In Paris French President Emmanuel Macron has unleashed a sharp rebuke against the European Union’s sluggish enforcement of landmark digital regulations, accusing Brussels of buckling under American pressure in a “real geopolitical battle” over Big Tech dominance. Speaking at an event in northeastern France on Friday, Macron warned that delays in implementing the Digital Services Act (DSA) and Digital Markets Act (DMA) risk undermining Europe’s sovereignty in the digital age, just as transatlantic tensions simmer ahead of key trade talks.
“A lot of people at the Commission and member state level are scared to fight this fight because we currently have a US offensive against the DSA and DMA enforcement,” Macron declared, framing the standoff not as shadowy Russian meddling but as overt interference “plainly coming from the Americans.” His comments come amid a flurry of US lobbying efforts, including a recent Brussels visit by Commerce Secretary Howard Lutnick, who urged the EU to “roll back” its tech rules in exchange for concessions on steel and aluminum tariffs.
The DSA and DMA, which entered full force in 2024, represent the bloc’s most ambitious bid to rein in online platforms and gatekeepers like Meta, Google, Apple, and X (formerly Twitter). These laws mandate transparency in content moderation, curb anti-competitive practices, and impose hefty fines—up to 6% of global turnover—for violations. Yet Macron lambasted the pace of probes, noting that some investigations have languished open for two years, a timeline he deemed “way too slow.”
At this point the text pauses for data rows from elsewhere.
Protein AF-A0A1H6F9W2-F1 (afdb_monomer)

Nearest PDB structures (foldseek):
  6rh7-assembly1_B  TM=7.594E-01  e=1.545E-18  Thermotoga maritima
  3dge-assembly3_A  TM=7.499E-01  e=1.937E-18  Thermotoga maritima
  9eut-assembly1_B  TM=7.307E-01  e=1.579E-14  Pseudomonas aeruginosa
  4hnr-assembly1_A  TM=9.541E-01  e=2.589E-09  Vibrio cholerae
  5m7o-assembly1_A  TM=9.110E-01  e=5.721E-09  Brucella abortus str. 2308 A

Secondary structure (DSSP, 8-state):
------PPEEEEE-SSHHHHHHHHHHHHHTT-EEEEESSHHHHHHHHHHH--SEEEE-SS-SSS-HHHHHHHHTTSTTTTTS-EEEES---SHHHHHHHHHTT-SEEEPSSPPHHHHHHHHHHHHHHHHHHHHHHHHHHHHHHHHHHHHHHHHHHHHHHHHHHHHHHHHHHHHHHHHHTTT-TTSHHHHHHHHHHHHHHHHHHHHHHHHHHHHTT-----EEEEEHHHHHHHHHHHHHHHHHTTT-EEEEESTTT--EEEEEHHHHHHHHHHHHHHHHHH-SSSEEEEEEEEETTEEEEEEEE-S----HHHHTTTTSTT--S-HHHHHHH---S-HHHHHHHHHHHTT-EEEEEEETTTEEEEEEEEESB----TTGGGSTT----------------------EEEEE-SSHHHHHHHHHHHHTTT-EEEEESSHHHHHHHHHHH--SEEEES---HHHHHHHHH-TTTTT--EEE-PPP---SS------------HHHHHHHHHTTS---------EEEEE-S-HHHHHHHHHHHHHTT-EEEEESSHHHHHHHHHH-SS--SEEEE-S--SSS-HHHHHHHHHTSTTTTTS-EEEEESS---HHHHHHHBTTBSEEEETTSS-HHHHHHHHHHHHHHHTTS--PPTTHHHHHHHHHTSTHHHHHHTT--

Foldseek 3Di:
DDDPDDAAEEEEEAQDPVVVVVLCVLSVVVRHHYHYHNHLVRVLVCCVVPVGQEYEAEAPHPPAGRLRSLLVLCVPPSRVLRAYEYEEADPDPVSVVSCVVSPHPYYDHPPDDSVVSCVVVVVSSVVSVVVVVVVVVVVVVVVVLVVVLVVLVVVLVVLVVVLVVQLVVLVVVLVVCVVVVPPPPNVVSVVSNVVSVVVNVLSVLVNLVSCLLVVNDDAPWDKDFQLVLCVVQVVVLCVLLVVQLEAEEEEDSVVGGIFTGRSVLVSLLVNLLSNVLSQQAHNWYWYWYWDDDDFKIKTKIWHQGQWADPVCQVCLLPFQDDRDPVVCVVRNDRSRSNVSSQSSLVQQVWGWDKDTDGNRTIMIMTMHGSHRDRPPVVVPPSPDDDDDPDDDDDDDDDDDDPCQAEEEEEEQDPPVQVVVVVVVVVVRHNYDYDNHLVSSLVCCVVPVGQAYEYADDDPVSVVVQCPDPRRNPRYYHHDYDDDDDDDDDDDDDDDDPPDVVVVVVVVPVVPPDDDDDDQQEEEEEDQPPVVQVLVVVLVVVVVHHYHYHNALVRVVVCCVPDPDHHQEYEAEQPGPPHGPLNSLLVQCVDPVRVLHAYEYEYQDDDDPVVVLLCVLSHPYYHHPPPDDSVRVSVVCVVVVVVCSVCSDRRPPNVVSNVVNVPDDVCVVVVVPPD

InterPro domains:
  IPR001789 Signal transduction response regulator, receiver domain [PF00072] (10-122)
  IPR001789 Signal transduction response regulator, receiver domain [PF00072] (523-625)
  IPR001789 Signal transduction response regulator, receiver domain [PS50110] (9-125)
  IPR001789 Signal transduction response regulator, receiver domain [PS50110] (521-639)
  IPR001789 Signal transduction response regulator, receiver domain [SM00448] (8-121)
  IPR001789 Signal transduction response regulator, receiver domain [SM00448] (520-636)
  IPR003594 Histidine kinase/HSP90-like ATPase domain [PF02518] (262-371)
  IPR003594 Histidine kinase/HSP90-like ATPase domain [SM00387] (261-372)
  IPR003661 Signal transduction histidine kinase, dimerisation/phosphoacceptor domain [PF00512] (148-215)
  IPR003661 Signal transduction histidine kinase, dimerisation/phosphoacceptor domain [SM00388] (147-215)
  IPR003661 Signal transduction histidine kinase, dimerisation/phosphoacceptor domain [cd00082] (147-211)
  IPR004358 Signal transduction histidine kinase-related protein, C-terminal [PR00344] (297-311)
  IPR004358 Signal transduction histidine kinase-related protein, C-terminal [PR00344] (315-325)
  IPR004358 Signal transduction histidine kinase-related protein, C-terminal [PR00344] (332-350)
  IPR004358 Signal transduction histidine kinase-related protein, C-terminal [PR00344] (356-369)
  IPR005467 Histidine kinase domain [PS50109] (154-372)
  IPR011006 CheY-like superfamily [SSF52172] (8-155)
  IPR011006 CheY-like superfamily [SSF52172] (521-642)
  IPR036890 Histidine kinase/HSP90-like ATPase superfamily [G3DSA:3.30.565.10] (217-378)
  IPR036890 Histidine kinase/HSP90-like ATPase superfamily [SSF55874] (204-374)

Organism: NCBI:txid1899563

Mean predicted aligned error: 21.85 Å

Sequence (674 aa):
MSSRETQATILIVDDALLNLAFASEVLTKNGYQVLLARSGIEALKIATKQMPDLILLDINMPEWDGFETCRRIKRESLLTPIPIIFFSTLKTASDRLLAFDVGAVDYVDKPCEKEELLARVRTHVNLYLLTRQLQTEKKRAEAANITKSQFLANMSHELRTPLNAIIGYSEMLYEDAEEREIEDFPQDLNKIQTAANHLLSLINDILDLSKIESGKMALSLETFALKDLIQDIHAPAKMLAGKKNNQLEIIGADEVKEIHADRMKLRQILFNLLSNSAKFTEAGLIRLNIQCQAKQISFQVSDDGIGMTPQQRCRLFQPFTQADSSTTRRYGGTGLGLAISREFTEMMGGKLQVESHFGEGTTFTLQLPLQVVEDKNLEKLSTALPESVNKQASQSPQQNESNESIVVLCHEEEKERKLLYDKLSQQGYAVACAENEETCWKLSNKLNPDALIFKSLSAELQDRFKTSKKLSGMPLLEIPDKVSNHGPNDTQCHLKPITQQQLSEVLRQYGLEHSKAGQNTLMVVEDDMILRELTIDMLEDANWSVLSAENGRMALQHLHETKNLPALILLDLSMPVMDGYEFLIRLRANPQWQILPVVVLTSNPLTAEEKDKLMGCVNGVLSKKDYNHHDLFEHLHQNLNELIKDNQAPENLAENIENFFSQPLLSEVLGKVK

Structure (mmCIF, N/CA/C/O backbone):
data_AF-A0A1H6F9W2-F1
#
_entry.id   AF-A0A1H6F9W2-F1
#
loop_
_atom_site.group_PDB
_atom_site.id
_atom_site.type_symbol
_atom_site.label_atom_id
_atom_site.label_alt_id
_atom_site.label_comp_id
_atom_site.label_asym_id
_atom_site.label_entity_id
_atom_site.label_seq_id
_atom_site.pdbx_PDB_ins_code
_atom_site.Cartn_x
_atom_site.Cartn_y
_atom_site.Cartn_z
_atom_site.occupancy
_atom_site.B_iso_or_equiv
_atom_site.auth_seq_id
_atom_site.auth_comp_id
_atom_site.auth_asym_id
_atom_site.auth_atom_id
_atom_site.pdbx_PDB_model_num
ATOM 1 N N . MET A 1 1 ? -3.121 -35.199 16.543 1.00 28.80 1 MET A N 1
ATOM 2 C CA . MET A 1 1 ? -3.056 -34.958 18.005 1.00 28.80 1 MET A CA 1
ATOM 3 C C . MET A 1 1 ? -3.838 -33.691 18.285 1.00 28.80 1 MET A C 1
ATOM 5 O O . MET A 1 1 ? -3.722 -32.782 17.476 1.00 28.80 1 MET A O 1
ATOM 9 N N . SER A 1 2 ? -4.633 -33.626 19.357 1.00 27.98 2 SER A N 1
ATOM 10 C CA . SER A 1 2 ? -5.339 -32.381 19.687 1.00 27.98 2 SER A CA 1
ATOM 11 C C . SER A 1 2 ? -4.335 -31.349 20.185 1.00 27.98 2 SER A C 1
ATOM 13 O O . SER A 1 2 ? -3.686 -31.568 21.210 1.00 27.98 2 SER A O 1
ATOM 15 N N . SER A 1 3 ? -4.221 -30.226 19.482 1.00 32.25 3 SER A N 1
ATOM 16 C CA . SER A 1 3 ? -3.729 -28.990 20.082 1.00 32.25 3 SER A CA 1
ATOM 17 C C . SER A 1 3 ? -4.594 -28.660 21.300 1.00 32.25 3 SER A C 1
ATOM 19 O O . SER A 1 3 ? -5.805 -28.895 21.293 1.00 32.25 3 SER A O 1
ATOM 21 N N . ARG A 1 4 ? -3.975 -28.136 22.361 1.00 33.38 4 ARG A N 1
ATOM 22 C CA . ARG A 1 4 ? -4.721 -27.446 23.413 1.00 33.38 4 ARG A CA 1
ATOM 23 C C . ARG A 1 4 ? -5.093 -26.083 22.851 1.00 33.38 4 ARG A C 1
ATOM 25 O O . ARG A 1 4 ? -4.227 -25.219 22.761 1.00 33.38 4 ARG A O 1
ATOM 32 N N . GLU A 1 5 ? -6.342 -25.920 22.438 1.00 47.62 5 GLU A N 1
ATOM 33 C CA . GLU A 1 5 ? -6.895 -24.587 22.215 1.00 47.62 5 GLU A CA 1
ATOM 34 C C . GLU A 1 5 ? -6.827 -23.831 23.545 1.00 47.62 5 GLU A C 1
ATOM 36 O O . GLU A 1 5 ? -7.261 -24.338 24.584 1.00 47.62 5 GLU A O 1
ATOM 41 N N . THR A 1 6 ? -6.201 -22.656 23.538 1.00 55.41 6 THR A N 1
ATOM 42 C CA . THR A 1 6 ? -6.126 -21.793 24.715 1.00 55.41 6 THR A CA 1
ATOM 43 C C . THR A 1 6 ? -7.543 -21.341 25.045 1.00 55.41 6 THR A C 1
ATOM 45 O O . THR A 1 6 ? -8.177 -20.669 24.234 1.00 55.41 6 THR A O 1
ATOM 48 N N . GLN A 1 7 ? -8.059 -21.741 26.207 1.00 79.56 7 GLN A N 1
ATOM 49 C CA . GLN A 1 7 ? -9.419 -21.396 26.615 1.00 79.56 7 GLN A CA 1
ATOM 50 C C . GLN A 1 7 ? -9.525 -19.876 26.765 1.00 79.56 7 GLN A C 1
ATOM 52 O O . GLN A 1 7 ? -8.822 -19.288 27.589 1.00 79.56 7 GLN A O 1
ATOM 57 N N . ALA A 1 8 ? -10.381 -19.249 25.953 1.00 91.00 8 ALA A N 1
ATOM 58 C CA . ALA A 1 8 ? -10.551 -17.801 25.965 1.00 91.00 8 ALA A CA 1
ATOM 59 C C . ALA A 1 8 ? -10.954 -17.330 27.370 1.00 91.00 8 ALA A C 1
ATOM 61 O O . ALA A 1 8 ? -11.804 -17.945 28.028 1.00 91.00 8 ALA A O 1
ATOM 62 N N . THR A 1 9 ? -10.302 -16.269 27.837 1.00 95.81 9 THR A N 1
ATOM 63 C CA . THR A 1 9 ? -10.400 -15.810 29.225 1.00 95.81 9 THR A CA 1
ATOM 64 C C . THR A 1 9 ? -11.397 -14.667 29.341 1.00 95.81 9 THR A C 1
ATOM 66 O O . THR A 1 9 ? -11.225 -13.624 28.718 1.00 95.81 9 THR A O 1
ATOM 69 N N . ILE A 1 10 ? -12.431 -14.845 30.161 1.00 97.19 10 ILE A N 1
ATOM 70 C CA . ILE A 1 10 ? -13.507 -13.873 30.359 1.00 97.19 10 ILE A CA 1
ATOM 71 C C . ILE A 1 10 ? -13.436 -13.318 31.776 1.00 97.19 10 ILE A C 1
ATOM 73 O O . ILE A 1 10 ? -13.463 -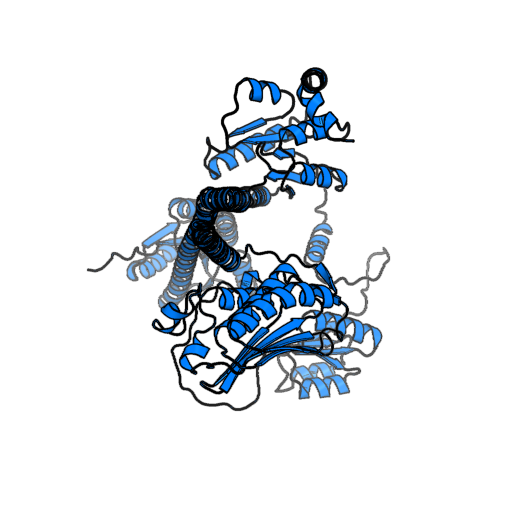14.075 32.746 1.00 97.19 10 ILE A O 1
ATOM 77 N N . LEU A 1 11 ? -13.392 -11.995 31.900 1.00 97.69 11 LEU A N 1
ATOM 78 C CA . LEU A 1 11 ? -13.514 -11.299 33.178 1.00 97.69 11 LEU A CA 1
ATOM 79 C C . LEU A 1 11 ? -14.981 -10.941 33.436 1.00 97.69 11 LEU A C 1
ATOM 81 O O . LEU A 1 11 ? -15.582 -10.227 32.644 1.00 97.69 11 LEU A O 1
ATOM 85 N N . ILE A 1 12 ? -15.546 -11.417 34.543 1.00 97.50 12 ILE A N 1
ATOM 86 C CA . ILE A 1 12 ? -16.902 -11.084 34.995 1.00 97.50 12 ILE A CA 1
ATOM 87 C C . ILE A 1 12 ? -16.796 -10.091 36.152 1.00 97.50 12 ILE A C 1
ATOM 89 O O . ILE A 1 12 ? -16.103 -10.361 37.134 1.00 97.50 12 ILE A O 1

High-profile cases underscore the bottlenecks: The European Commission is scrutinizing X and Meta under the DSA for systemic risks in disinformation and illegal content, while DMA inquiries target Apple, Meta, and Google over app store policies and data interoperability. No resolutions have emerged, fueling frustration among pro-regulation voices who argue the delays hand US firms a de facto grace period.
The Commission’s digital spokesperson, Thomas Regnier, pushed back gently, affirming that the body remains “fully behind our digital legislation.” He attributed the extended timelines to the DSA’s expansive scope, which encompasses everything from algorithmic biases to advertiser protections, adding: “Some cases take a bit more time than others.”
Echoing Macron’s concerns, former EU internal market commissioner Thierry Breton recently took to LinkedIn to caution lawmakers against yielding to transatlantic arm-twisting, highlighting a pattern of US pushback that dates back to the regulations’ drafting phase. Industry watchers note that American tech lobbying has intensified since the laws’ rollout, with trade delegations framing enforcement as a barrier to bilateral economic ties.
Macron’s intervention arrives at a delicate juncture, as the EU navigates post-election shifts in Washington and prepares for 2026 reviews of the DSA and DMA. Proponents of stricter oversight, including civil society groups, hail his rhetoric as a rallying cry for agility, while business lobbies warn that accelerated enforcement could stifle innovation and invite retaliation in ongoing WTO disputes.
With the Omnibus package looming to tweak GDPR and other digital rules, Macron’s call to “accelerate progress on open cases” could galvanize the Commission—or expose deeper rifts in Europe’s regulatory resolve. As one analyst put it, the battle isn’t just about bytes and algorithms; it’s about who writes the rules for the next decade of global tech.